Every screenshot or video I’ve seen of Nour is full of neon-colored beverages, highly saturated desserts, or hyper-realistic fruit. Everything seems to bounce or splash. It feels very playful! How did you figure out that this is how Nour should look and feel?
The entire project started as an art test. I had just learned about shaders—[Ed. note: the pieces of code that tell a computer how to light an object]—and I asked myself, ‘What’s the most fun thing I could make?’ And the first thing that popped in my head was bubble tea. Like, obviously. The colors, the gradients—it just lends itself to that perfectly. So I made an attempt at that, and then I uploaded it to Twitter. I remember a few friends just being like, ‘Oh my gosh, that looks so good. That instantly made my tongue get this fruit flavor on my mouth just by looking at this.’
From there, I became fascinated with the idea of visuals that make you hungry, or that make you feel a certain flavor—like implied synesthesia. When you think of food in anime, and 3D renders of food, they have this quality about them that makes you hungry just by looking at it. I wondered if games could capture that same feel. Because usually, in games, food is an afterthought. No one really takes the time to fully sculpt and model food at high resolutions. It’s usually something in the background, really far away from the camera. I was kind of fascinated with, like, ‘What if you zoomed in on this one piece in a video game?’

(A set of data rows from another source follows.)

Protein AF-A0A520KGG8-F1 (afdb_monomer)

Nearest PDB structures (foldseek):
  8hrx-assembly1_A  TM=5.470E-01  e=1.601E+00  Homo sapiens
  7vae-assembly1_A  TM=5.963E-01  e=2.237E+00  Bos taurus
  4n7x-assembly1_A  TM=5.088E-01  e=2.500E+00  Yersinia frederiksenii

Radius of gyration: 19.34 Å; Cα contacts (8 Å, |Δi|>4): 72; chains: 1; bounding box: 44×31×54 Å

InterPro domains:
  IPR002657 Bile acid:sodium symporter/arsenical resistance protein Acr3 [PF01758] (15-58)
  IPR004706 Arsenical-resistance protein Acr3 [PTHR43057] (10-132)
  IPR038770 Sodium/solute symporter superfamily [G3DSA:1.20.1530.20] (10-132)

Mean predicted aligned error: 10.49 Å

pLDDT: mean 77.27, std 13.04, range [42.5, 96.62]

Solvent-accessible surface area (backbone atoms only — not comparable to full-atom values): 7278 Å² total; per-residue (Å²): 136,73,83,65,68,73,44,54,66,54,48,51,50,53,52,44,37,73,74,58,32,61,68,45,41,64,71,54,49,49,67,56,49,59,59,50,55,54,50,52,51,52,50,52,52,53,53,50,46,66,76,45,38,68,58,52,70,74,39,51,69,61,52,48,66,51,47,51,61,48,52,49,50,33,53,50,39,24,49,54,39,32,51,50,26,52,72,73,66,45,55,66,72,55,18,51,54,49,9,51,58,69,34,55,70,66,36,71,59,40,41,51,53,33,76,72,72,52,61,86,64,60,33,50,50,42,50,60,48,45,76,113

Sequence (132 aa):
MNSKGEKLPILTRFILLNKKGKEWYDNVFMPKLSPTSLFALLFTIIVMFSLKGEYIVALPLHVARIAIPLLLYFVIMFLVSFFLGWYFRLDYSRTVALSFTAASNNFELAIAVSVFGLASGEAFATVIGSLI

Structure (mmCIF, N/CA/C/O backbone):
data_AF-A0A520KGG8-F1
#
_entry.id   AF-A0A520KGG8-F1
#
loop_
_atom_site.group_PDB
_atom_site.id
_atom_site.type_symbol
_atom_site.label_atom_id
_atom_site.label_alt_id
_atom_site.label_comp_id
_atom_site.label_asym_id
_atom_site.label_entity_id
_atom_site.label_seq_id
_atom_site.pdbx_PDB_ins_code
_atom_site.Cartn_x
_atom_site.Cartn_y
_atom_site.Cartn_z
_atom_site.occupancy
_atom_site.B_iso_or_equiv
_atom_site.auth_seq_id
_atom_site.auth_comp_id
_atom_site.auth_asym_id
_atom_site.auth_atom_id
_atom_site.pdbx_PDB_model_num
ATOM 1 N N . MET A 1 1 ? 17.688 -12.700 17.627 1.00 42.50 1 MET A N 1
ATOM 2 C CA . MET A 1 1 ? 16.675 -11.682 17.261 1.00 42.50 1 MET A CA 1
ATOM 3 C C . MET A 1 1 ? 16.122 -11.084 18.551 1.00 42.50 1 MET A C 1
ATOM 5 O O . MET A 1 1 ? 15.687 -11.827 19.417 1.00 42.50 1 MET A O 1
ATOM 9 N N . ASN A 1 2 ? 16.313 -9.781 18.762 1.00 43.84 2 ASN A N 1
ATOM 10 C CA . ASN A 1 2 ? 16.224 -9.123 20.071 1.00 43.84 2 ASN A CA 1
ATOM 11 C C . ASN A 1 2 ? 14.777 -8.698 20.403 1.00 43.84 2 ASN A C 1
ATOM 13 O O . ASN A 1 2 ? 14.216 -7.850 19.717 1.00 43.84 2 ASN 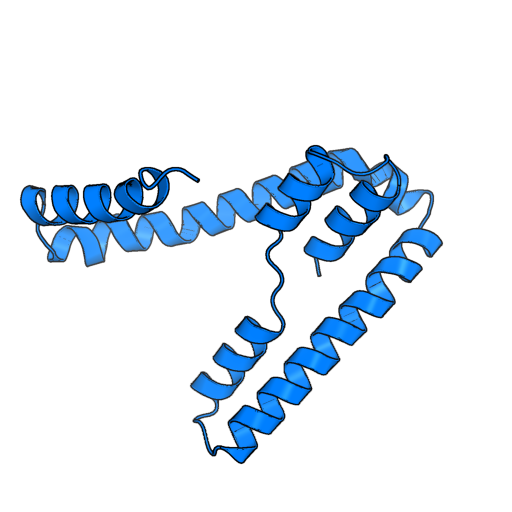A O 1
ATOM 17 N N . SER A 1 3 ? 14.221 -9.219 21.504 1.00 55.38 3 SER A N 1
ATOM 18 C CA . SER A 1 3 ? 12.892 -8.928 22.099 1.00 55.38 3 SER A CA 1
ATOM 19 C C . SER A 1 3 ? 12.639 -7.438 22.454 1.00 55.38 3 SER A C 1
ATOM 21 O O . SER A 1 3 ? 11.589 -7.072 22.980 1.00 55.38 3 SER A O 1
ATOM 23 N N . LYS A 1 4 ? 13.593 -6.535 22.190 1.00 53.84 4 LYS A N 1
ATOM 24 C CA . LYS A 1 4 ? 13.494 -5.102 22.516 1.00 53.84 4 LYS A CA 1
ATOM 25 C C . LYS A 1 4 ? 12.704 -4.270 21.492 1.00 53.84 4 LYS A C 1
ATOM 27 O O . LYS A 1 4 ? 12.162 -3.242 21.885 1.00 53.84 4 LYS A O 1
ATOM 32 N N . GLY A 1 5 ? 12.606 -4.699 20.229 1.00 53.47 5 GLY A N 1
ATOM 33 C CA . GLY A 1 5 ? 11.967 -3.916 19.155 1.00 53.47 5 GLY A CA 1
ATOM 34 C C . GLY A 1 5 ? 10.454 -3.731 19.324 1.00 53.47 5 GLY A C 1
ATOM 35 O O . GLY A 1 5 ? 9.943 -2.627 19.170 1.00 53.47 5 GLY A O 1
ATOM 36 N N . GLU A 1 6 ? 9.745 -4.776 19.756 1.00 54.34 6 GLU A N 1
ATOM 37 C CA . GLU A 1 6 ? 8.286 -4.737 19.967 1.00 54.34 6 GLU A CA 1
ATOM 38 C C . GLU A 1 6 ? 7.868 -3.925 21.200 1.00 54.34 6 GLU A C 1
ATOM 40 O O . GLU A 1 6 ? 6.713 -3.526 21.335 1.00 54.34 6 GLU A O 1
ATOM 45 N N . LYS A 1 7 ? 8.803 -3.641 22.116 1.00 55.16 7 LYS A N 1
ATOM 46 C CA . LYS A 1 7 ? 8.490 -2.936 23.363 1.00 55.16 7 LYS A CA 1
ATOM 47 C C . LYS A 1 7 ? 8.316 -1.439 23.164 1.00 55.16 7 LYS A C 1
ATOM 49 O O . LYS A 1 7 ? 7.635 -0.829 23.972 1.00 55.16 7 LYS A O 1
ATOM 54 N N . LEU A 1 8 ? 8.891 -0.838 22.122 1.00 67.69 8 LEU A N 1
ATOM 55 C CA . LEU A 1 8 ? 8.854 0.615 21.914 1.00 67.69 8 LEU A CA 1
ATOM 56 C C . LEU A 1 8 ? 7.430 1.150 21.663 1.00 67.69 8 LEU A C 1
ATOM 58 O O . LEU A 1 8 ? 7.028 2.067 22.385 1.00 67.69 8 LEU A O 1
ATOM 62 N N . PRO A 1 9 ? 6.619 0.580 20.748 1.00 69.75 9 PRO A N 1
ATOM 63 C CA . PRO A 1 9 ? 5.236 1.021 20.553 1.00 69.75 9 PRO A CA 1
ATOM 64 C C . PRO A 1 9 ? 4.371 0.757 21.788 1.00 69.75 9 PRO A C 1
ATOM 66 O O . PRO A 1 9 ? 3.564 1.599 22.183 1.00 69.75 9 PRO A O 1
ATOM 69 N N . ILE A 1 10 ? 4.583 -0.391 22.439 1.00 78.94 10 ILE A N 1
ATOM 70 C CA . ILE A 1 10 ? 3.838 -0.808 23.631 1.00 78.94 10 ILE A CA 1
ATOM 71 C C . ILE A 1 10 ? 4.169 0.100 24.823 1.00 78.94 10 ILE A C 1
ATOM 73 O O . ILE A 1 10 ? 3.251 0.555 25.502 1.00 78.94 10 ILE A O 1
ATOM 77 N N . LEU A 1 11 ? 5.448 0.428 25.050 1.00 78.50 11 LEU A N 1
ATOM 78 C CA . LEU A 1 11 ? 5.878 1.382 26.079 1.00 78.50 11 LEU A CA 1
ATOM 79 C C . LEU A 1 11 ? 5.348 2.776 25.783 1.00 78.50 11 LEU A C 1
ATOM 81 O O . LEU A 1 11 ? 4.847 3.429 26.691 1.00 78.50 11 LEU A O 1
ATOM 85 N N . THR A 1 12 ? 5.452 3.233 24.535 1.00 75.00 12 THR A N 1
ATOM 86 C CA . THR A 1 12 ? 4.965 4.559 24.136 1.00 75.00 12 THR A CA 1
ATOM 87 C C . THR A 1 12 ? 3.474 4.658 24.431 1.00 75.00 12 THR A C 1
ATOM 89 O O . THR A 1 12 ? 3.045 5.573 25.130 1.00 75.00 12 THR A O 1
ATOM 92 N N . ARG A 1 13 ? 2.689 3.656 24.021 1.00 75.25 13 ARG A N 1
ATOM 93 C CA . ARG A 1 13 ? 1.263 3.564 24.342 1.00 75.25 13 ARG A CA 1
ATOM 94 C C . ARG A 1 13 ? 1.017 3.531 25.854 1.00 75.25 13 ARG A C 1
ATOM 96 O O . ARG A 1 13 ? 0.210 4.311 26.341 1.00 75.25 13 ARG A O 1
ATOM 103 N N . PHE A 1 14 ? 1.719 2.689 26.608 1.00 78.00 14 PHE A N 1
ATOM 104 C CA . PHE A 1 14 ? 1.519 2.548 28.055 1.00 78.00 14 PHE A CA 1
ATOM 105 C C . PHE A 1 14 ? 1.860 3.834 28.829 1.00 78.00 14 PHE A C 1
ATOM 107 O O . PHE A 1 14 ? 1.101 4.260 29.698 1.00 78.00 14 PHE A O 1
ATOM 114 N N . ILE A 1 15 ? 2.963 4.501 28.477 1.00 80.00 15 ILE A N 1
ATOM 115 C CA . ILE A 1 15 ? 3.402 5.757 29.099 1.00 80.00 15 ILE A CA 1
ATOM 116 C C . ILE A 1 15 ? 2.458 6.907 28.731 1.00 80.00 15 ILE A C 1
ATOM 118 O O . ILE A 1 15 ? 2.089 7.685 29.612 1.00 80.00 15 ILE A O 1
ATOM 122 N N . LEU A 1 16 ? 2.054 7.030 27.461 1.00 75.12 16 LEU A N 1
ATOM 123 C CA . LEU A 1 16 ? 1.151 8.102 27.028 1.00 75.12 16 LEU A CA 1
ATOM 124 C C . LEU A 1 16 ? -0.260 7.930 27.598 1.00 75.12 16 LEU A C 1
ATOM 126 O O . LEU A 1 16 ? -0.853 8.923 28.021 1.00 75.12 16 LEU A O 1
ATOM 130 N N . LEU A 1 17 ? -0.769 6.697 27.664 1.00 77.06 17 LEU A N 1
ATOM 131 C CA . LEU A 1 17 ? -2.069 6.408 28.272 1.00 77.06 17 LEU A CA 1
ATOM 132 C C . LEU A 1 17 ? -2.067 6.712 29.775 1.00 77.06 17 LEU A C 1
ATOM 134 O O . LEU A 1 17 ? -3.003 7.350 30.248 1.00 77.06 17 LEU A O 1
ATOM 138 N N . ASN A 1 18 ? -1.007 6.346 30.507 1.00 75.62 18 ASN A N 1
ATOM 139 C CA . ASN A 1 18 ? -0.909 6.644 31.941 1.00 75.62 18 ASN A CA 1
ATOM 140 C C . ASN A 1 18 ? -0.666 8.131 32.242 1.00 75.62 18 ASN A C 1
ATOM 142 O O . ASN A 1 18 ? -1.136 8.619 33.265 1.00 75.62 18 ASN A O 1
ATOM 146 N N . LYS A 1 19 ? 0.069 8.865 31.393 1.00 76.00 19 LYS A N 1
ATOM 147 C CA . LYS A 1 19 ? 0.388 10.283 31.652 1.00 76.00 19 LYS A CA 1
ATOM 148 C C . LYS A 1 19 ? -0.667 11.271 31.167 1.00 76.00 19 LYS A C 1
ATOM 150 O O . LYS A 1 19 ? -0.790 12.337 31.761 1.00 76.00 19 LYS A O 1
ATOM 155 N N . LYS A 1 20 ? -1.352 10.984 30.059 1.00 75.69 20 LYS A N 1
ATOM 156 C CA . LYS A 1 20 ? -2.272 11.938 29.414 1.00 75.69 20 LYS A CA 1
ATOM 157 C C . LYS A 1 20 ? -3.690 11.402 29.227 1.00 75.69 20 LYS A C 1
ATOM 159 O O . LYS A 1 20 ? -4.554 12.139 28.766 1.00 75.69 20 LYS A O 1
ATOM 164 N N . GLY A 1 21 ? -3.942 10.158 29.631 1.00 80.19 21 GLY A N 1
ATOM 165 C CA . GLY A 1 21 ? -5.252 9.532 29.533 1.00 80.19 21 GLY A CA 1
ATOM 166 C C . GLY A 1 21 ? -5.579 9.038 28.124 1.00 80.19 21 GLY A C 1
ATOM 167 O O . GLY A 1 21 ? -4.993 9.455 27.120 1.00 80.19 21 GLY A O 1
ATOM 168 N N . LYS A 1 22 ? -6.549 8.123 28.057 1.00 76.56 22 LYS A N 1
ATOM 169 C CA . LYS A 1 22 ? -7.013 7.500 26.810 1.00 76.56 22 LYS A CA 1
ATOM 170 C C . LYS A 1 22 ? -7.589 8.520 25.825 1.00 76.56 22 LYS A C 1
ATOM 172 O O . LYS A 1 22 ? -7.322 8.448 24.634 1.00 76.56 22 LYS A O 1
ATOM 177 N N . GLU A 1 23 ? -8.307 9.510 26.340 1.00 75.50 23 GLU A N 1
ATOM 178 C CA . GLU A 1 23 ? -9.004 10.510 25.534 1.00 75.50 23 GLU A CA 1
ATOM 179 C C . GLU A 1 23 ? -8.040 11.437 24.772 1.00 75.50 23 GLU A C 1
ATOM 181 O O . GLU A 1 23 ? -8.273 11.748 23.607 1.00 75.50 23 GLU A O 1
ATOM 186 N N . TRP A 1 24 ? -6.907 11.812 25.377 1.00 81.19 24 TRP A N 1
ATOM 187 C CA . TRP A 1 24 ? -5.860 12.586 24.700 1.00 81.19 24 TRP A CA 1
ATOM 188 C C . TRP A 1 24 ? -5.078 11.738 23.686 1.00 81.19 24 TRP A C 1
ATOM 190 O O . TRP A 1 24 ? -4.693 12.226 22.622 1.00 81.19 24 TRP A O 1
ATOM 200 N N . TYR A 1 25 ? -4.849 10.458 23.992 1.00 77.88 25 TYR A N 1
ATOM 201 C CA . TYR A 1 25 ? -4.174 9.529 23.083 1.00 77.88 25 TYR A CA 1
ATOM 202 C C . TYR A 1 25 ? -5.001 9.291 21.807 1.00 77.88 25 TYR A C 1
ATOM 204 O O . TYR A 1 25 ? -4.471 9.454 20.706 1.00 77.88 25 TYR A O 1
ATOM 212 N N . ASP A 1 26 ? -6.299 9.011 21.959 1.00 77.12 26 ASP A N 1
ATOM 213 C CA . ASP A 1 26 ? -7.224 8.733 20.854 1.00 77.12 26 ASP A CA 1
ATOM 214 C C . ASP A 1 26 ? -7.545 9.992 20.024 1.00 77.12 26 ASP A C 1
ATOM 216 O O . ASP A 1 26 ? -7.571 9.909 18.798 1.00 77.12 26 ASP A O 1
ATOM 220 N N . ASN A 1 27 ? -7.712 11.167 20.650 1.00 79.19 27 ASN A N 1
ATOM 221 C CA . ASN A 1 27 ? -8.149 12.381 19.939 1.00 79.19 27 ASN A CA 1
ATOM 222 C C . ASN A 1 27 ? -7.023 13.342 19.519 1.00 79.19 27 ASN A C 1
ATOM 224 O O . ASN A 1 27 ? -7.246 14.196 18.662 1.00 79.19 27 ASN A O 1
ATOM 228 N N . VAL A 1 28 ? -5.818 13.251 20.097 1.00 78.69 28 VAL A N 1
ATOM 229 C CA . VAL A 1 28 ? -4.720 14.203 19.809 1.00 78.69 28 VAL A CA 1
ATOM 230 C C . VAL A 1 28 ? -3.483 13.511 19.252 1.00 78.69 28 VAL A C 1
ATOM 232 O O . VAL A 1 28 ? -2.883 14.014 18.301 1.00 78.69 28 VAL A O 1
ATOM 235 N N . PHE A 1 29 ? -3.077 12.379 19.828 1.00 78.06 29 PHE A N 1
ATOM 236 C CA . PHE A 1 29 ? -1.850 11.692 19.418 1.00 78.06 29 PHE A CA 1
ATOM 237 C C . PHE A 1 29 ? -2.057 10.826 18.167 1.00 78.06 29 PHE A C 1
ATOM 239 O O . PHE A 1 29 ? -1.340 11.008 17.182 1.00 78.06 29 PHE A O 1
ATOM 246 N N . MET A 1 30 ? -3.062 9.942 18.163 1.00 77.38 30 MET A N 1
ATOM 247 C CA . MET A 1 30 ? -3.366 9.066 17.020 1.00 77.38 30 MET A CA 1
ATOM 248 C C . MET A 1 30 ? -3.647 9.827 15.713 1.00 77.38 30 MET A C 1
ATOM 250 O O . MET A 1 30 ? -3.048 9.484 14.689 1.00 77.38 30 MET A O 1
ATOM 254 N N . PRO A 1 31 ? -4.494 10.879 15.715 1.00 77.69 31 PRO A N 1
ATOM 255 C CA . PRO A 1 31 ? -4.838 11.596 14.490 1.00 77.69 31 PRO A CA 1
ATOM 256 C C . PRO A 1 31 ? -3.654 12.363 13.898 1.00 77.69 31 PRO A C 1
ATOM 258 O O . PRO A 1 31 ? -3.618 12.587 12.695 1.00 77.69 31 PRO A O 1
ATOM 261 N N . LYS A 1 32 ? -2.663 12.740 14.719 1.00 78.06 32 LYS A N 1
ATOM 262 C CA . LYS A 1 32 ? -1.422 13.374 14.250 1.00 78.06 32 LYS A CA 1
ATOM 263 C C . LYS A 1 32 ? -0.416 12.369 13.700 1.00 78.06 32 LYS A C 1
ATOM 265 O O . LYS A 1 32 ? 0.342 12.718 12.803 1.00 78.06 32 LYS A O 1
ATOM 270 N N . LEU A 1 33 ? -0.413 11.138 14.208 1.00 78.38 33 LEU A N 1
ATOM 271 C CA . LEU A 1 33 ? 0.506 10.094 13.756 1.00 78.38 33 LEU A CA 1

What kind of visuals did you look to for inspiration?
Definitely Ghibli films, and anime in general. It’s 2D, but it still makes you so hungry. There’s so much care put into rendering these foods. I’m just like, ‘What kind of care can we give these same things in 3D?’
Food commercials is another thing. They’ll take the time to artificially make food look so good. They’ll inject buns with this filler to make it look extra good, but it just becomes entirely inedible in the process. Something about that really fascinates me, where it’s just like, ‘Okay, we’re putting all our stock into the visual appeal.’ But it’s no longer actually food at that point.
You’ve had to build your own library of food models. What's your approach to organizing it all? I imagine if you make a doughnut, you need to know where the sprinkle assets are located, the textures. What's your process for keeping all that straight?
It started out so disorganized. I would literally just throw everything into a folder. It was so bad. But once other folks started working on the game, I was like, ‘Okay, we actually have to organize it.’ So then I started putting things in folders by the food. I would just have a donut folder, and that's where all the textures would go. But then I had to get even more granular because we started getting even more ambitious with our ideas. Now I separate it by level—like, ‘Okay, here's all the models for this level. Here's all the textures for this food.’ The materials…that's still unorganized. But you know, it's fine. You can just search it by name. It’s fine. [laughs]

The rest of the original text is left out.